**Work to be completed:** Below is a block of entries; repeat exactly the lines starting at the line that contains "ATOM 171 C CA" and ending at the line that contains "ATOM 214 C CA", both included.

**Listed entries:**

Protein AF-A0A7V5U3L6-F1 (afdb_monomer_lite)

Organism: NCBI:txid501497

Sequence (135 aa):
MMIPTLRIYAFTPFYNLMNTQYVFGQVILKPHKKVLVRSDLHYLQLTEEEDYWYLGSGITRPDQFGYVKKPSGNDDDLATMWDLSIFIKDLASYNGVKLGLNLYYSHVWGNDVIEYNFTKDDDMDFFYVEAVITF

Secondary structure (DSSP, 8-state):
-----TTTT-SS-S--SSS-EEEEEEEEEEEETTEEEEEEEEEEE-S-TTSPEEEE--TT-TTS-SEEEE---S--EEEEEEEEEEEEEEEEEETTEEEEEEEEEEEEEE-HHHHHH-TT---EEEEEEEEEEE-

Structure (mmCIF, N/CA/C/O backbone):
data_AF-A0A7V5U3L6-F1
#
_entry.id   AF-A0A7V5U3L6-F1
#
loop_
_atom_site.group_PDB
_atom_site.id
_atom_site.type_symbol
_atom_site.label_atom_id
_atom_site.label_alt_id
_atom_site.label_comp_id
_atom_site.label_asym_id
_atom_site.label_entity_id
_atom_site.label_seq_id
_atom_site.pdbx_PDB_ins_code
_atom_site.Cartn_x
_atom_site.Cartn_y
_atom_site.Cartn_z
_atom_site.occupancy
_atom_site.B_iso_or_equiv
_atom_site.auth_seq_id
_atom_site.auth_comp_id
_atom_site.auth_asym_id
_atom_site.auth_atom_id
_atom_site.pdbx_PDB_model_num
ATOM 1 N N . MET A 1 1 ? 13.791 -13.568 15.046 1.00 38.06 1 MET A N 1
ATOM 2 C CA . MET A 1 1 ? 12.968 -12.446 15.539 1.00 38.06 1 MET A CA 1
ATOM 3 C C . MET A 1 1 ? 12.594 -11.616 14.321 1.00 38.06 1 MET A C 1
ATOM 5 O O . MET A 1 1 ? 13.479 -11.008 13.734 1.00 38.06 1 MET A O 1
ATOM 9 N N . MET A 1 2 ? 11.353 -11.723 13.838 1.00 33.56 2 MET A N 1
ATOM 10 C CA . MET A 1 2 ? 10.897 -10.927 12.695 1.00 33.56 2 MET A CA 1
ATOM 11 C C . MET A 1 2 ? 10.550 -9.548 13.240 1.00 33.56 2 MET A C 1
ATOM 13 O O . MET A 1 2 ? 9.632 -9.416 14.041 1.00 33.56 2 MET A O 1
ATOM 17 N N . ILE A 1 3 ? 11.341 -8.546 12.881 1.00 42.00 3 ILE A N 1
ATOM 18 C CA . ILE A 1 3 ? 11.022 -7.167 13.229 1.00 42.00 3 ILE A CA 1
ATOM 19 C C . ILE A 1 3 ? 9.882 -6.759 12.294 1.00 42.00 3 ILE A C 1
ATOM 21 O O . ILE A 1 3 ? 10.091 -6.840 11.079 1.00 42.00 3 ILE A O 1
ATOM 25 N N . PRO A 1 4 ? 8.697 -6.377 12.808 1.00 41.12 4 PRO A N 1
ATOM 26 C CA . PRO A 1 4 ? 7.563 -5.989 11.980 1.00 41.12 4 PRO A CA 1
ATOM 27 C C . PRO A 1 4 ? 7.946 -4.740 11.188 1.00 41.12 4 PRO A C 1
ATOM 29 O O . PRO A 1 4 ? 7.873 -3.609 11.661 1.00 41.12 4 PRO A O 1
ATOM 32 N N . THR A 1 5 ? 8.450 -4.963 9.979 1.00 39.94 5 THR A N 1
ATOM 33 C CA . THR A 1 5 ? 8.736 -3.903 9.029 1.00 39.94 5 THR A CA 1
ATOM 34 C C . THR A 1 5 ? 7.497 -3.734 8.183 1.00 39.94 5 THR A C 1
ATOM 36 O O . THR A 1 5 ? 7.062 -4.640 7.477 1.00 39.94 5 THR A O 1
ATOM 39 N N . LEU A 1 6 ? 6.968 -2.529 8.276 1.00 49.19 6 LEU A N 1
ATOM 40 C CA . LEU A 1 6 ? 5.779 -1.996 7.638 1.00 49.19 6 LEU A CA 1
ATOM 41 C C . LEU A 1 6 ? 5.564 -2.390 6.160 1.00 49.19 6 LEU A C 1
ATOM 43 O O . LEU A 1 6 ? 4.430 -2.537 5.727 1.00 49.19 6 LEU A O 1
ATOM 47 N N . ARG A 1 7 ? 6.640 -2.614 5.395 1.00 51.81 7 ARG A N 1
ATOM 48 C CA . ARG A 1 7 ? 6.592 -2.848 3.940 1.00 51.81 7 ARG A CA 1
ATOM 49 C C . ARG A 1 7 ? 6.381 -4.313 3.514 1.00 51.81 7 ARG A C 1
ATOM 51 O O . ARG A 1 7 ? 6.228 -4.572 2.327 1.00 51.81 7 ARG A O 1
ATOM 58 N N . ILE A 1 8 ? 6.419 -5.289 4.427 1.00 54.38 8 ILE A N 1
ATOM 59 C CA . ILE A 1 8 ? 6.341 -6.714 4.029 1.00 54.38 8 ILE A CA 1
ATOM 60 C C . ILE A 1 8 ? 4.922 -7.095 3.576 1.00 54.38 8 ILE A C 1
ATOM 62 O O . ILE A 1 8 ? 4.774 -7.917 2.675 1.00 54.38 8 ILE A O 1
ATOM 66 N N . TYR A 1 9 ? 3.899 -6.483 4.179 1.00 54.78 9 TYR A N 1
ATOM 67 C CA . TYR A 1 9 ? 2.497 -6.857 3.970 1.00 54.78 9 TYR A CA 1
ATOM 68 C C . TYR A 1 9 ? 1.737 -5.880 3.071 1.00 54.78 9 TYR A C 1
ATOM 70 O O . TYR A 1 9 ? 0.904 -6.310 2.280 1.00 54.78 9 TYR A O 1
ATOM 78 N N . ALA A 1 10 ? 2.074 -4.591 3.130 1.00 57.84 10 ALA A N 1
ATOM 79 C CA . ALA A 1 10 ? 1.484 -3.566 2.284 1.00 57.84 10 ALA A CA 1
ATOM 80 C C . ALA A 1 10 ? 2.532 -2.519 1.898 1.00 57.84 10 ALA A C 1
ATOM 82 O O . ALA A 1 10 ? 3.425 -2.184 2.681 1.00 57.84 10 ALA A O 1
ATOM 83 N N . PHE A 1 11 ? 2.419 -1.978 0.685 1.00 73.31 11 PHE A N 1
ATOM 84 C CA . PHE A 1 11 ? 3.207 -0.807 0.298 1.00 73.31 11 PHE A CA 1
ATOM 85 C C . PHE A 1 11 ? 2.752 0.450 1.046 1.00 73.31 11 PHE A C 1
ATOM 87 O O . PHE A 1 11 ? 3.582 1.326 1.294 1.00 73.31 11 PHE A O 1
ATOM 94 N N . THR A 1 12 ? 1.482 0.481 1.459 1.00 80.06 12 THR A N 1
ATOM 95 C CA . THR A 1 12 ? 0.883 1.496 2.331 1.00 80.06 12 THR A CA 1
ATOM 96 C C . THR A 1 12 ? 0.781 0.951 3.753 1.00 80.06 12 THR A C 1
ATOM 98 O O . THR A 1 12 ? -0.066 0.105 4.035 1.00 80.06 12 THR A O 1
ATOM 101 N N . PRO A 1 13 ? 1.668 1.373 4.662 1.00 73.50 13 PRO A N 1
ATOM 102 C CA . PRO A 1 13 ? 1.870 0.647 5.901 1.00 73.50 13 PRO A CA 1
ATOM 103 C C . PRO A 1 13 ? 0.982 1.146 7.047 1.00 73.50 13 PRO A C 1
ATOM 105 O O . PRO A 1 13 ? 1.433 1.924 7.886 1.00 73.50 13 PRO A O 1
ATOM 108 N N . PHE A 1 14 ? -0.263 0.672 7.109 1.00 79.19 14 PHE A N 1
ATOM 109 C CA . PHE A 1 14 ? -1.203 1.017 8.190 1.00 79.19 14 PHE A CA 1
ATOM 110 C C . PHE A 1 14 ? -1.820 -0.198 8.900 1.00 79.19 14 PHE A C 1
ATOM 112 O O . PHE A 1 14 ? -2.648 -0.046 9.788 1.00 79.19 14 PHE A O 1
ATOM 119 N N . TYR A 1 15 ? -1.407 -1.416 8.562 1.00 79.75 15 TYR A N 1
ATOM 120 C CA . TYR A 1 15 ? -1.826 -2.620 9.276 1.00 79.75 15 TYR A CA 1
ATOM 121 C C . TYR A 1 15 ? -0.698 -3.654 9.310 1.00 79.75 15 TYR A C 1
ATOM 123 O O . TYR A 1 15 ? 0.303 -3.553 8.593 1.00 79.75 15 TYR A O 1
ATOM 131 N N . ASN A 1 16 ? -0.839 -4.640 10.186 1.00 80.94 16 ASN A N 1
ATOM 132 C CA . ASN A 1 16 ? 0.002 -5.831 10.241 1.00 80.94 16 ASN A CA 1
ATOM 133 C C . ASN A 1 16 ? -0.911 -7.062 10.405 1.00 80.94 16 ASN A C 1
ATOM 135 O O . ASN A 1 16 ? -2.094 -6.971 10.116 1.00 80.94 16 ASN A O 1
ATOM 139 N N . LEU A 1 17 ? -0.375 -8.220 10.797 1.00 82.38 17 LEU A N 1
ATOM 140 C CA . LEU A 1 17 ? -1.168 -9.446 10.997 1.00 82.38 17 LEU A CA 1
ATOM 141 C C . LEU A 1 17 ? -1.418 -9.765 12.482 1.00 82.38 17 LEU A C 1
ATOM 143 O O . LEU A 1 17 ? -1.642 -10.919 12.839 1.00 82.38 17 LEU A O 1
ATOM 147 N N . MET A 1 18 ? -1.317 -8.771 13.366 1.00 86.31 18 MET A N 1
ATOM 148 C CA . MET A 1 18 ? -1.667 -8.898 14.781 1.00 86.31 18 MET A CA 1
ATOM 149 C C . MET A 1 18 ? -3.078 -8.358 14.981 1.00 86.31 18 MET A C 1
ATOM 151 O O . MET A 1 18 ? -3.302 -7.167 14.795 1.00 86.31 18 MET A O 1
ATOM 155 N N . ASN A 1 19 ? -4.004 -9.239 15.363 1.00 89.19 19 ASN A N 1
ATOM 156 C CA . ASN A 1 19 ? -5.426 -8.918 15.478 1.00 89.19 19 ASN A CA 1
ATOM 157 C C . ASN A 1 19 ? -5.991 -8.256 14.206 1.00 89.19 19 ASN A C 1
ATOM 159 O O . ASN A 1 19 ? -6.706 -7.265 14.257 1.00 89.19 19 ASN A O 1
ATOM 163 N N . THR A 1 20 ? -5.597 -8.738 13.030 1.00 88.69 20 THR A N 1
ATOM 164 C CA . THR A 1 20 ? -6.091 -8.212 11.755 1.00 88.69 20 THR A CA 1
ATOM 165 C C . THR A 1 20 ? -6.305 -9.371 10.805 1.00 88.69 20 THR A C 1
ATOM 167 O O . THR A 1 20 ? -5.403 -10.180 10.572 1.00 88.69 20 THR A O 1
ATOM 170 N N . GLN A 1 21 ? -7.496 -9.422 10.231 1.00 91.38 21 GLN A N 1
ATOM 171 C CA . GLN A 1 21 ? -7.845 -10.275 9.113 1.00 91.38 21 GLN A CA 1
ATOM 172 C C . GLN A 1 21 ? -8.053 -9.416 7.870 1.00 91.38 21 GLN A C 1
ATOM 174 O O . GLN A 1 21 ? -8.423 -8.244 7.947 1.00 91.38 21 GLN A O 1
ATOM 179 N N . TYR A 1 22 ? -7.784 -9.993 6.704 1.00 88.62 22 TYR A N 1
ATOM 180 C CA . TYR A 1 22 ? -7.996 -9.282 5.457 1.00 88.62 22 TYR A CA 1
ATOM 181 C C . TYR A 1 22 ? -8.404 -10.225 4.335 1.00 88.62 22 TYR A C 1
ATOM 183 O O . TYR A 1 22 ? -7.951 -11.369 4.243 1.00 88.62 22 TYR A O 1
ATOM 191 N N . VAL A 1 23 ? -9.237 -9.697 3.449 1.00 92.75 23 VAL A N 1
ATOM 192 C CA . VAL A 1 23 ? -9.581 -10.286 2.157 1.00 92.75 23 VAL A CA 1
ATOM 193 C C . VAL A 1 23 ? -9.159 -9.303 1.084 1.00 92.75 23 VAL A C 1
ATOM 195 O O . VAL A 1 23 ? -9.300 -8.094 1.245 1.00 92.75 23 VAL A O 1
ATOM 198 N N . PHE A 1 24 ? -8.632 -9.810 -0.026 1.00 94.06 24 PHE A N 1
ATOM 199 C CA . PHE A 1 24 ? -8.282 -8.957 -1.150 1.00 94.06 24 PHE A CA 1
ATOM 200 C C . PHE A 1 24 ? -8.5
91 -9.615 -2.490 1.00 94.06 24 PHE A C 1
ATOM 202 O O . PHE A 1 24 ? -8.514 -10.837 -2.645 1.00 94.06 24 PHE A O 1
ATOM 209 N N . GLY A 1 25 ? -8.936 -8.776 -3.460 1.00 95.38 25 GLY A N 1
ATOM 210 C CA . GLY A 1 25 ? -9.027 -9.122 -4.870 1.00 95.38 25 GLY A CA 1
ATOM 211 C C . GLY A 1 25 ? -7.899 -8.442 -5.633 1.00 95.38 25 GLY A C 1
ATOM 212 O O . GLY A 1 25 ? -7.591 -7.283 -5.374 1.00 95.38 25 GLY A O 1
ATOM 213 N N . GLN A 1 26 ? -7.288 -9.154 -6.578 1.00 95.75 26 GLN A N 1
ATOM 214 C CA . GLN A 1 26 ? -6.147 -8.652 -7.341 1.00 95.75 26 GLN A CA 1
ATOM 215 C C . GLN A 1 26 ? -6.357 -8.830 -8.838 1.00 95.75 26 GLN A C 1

**Exercise output:**
ATOM 171 C CA . GLN A 1 21 ? -7.845 -10.275 9.113 1.00 91.38 21 GLN A CA 1
ATOM 172 C C . GLN A 1 21 ? -8.053 -9.416 7.870 1.00 91.38 21 GLN A C 1
ATOM 174 O O . GLN A 1 21 ? -8.423 -8.244 7.947 1.00 91.38 21 GLN A O 1
ATOM 179 N N . TYR A 1 22 ? -7.784 -9.993 6.704 1.00 88.62 22 TYR A N 1
ATOM 180 C CA . TYR A 1 22 ? -7.996 -9.282 5.457 1.00 88.62 22 TYR A CA 1
ATOM 181 C C . TYR A 1 22 ? -8.404 -10.225 4.335 1.00 88.62 22 TYR A C 1
ATOM 183 O O . TYR A 1 22 ? -7.951 -11.369 4.243 1.00 88.62 22 TYR A O 1
ATOM 191 N N . VAL A 1 23 ? -9.237 -9.697 3.449 1.00 92.75 23 VAL A N 1
ATOM 192 C CA . VAL A 1 23 ? -9.581 -10.286 2.157 1.00 92.75 23 VAL A CA 1
ATOM 193 C C . VAL A 1 23 ? -9.159 -9.303 1.084 1.00 92.75 23 VAL A C 1
ATOM 195 O O . VAL A 1 23 ? -9.300 -8.094 1.245 1.00 92.75 23 VAL A O 1
ATOM 198 N N . PHE A 1 24 ? -8.632 -9.810 -0.026 1.00 94.06 24 PHE A N 1
ATOM 199 C CA . PHE A 1 24 ? -8.282 -8.957 -1.150 1.00 94.06 24 PHE A CA 1
ATOM 200 C C . PHE A 1 24 ? -8.5
91 -9.615 -2.490 1.00 94.06 24 PHE A C 1
ATOM 202 O O . PHE A 1 24 ? -8.514 -10.837 -2.645 1.00 94.06 24 PHE A O 1
ATOM 209 N N . GLY A 1 25 ? -8.936 -8.776 -3.460 1.00 95.38 25 GLY A N 1
ATOM 210 C CA . GLY A 1 25 ? -9.027 -9.122 -4.870 1.00 95.38 25 GLY A CA 1
ATOM 211 C C . GLY A 1 25 ? -7.899 -8.442 -5.633 1.00 95.38 25 GLY A C 1
ATOM 212 O O . GLY A 1 25 ? -7.591 -7.283 -5.374 1.00 95.38 25 GLY A O 1
ATOM 213 N N . GLN A 1 26 ? -7.288 -9.154 -6.578 1.00 95.75 26 GLN A N 1
ATOM 214 C CA . GLN A 1 26 ? -6.147 -8.652 -7.341 1.00 95.75 26 GLN A CA 1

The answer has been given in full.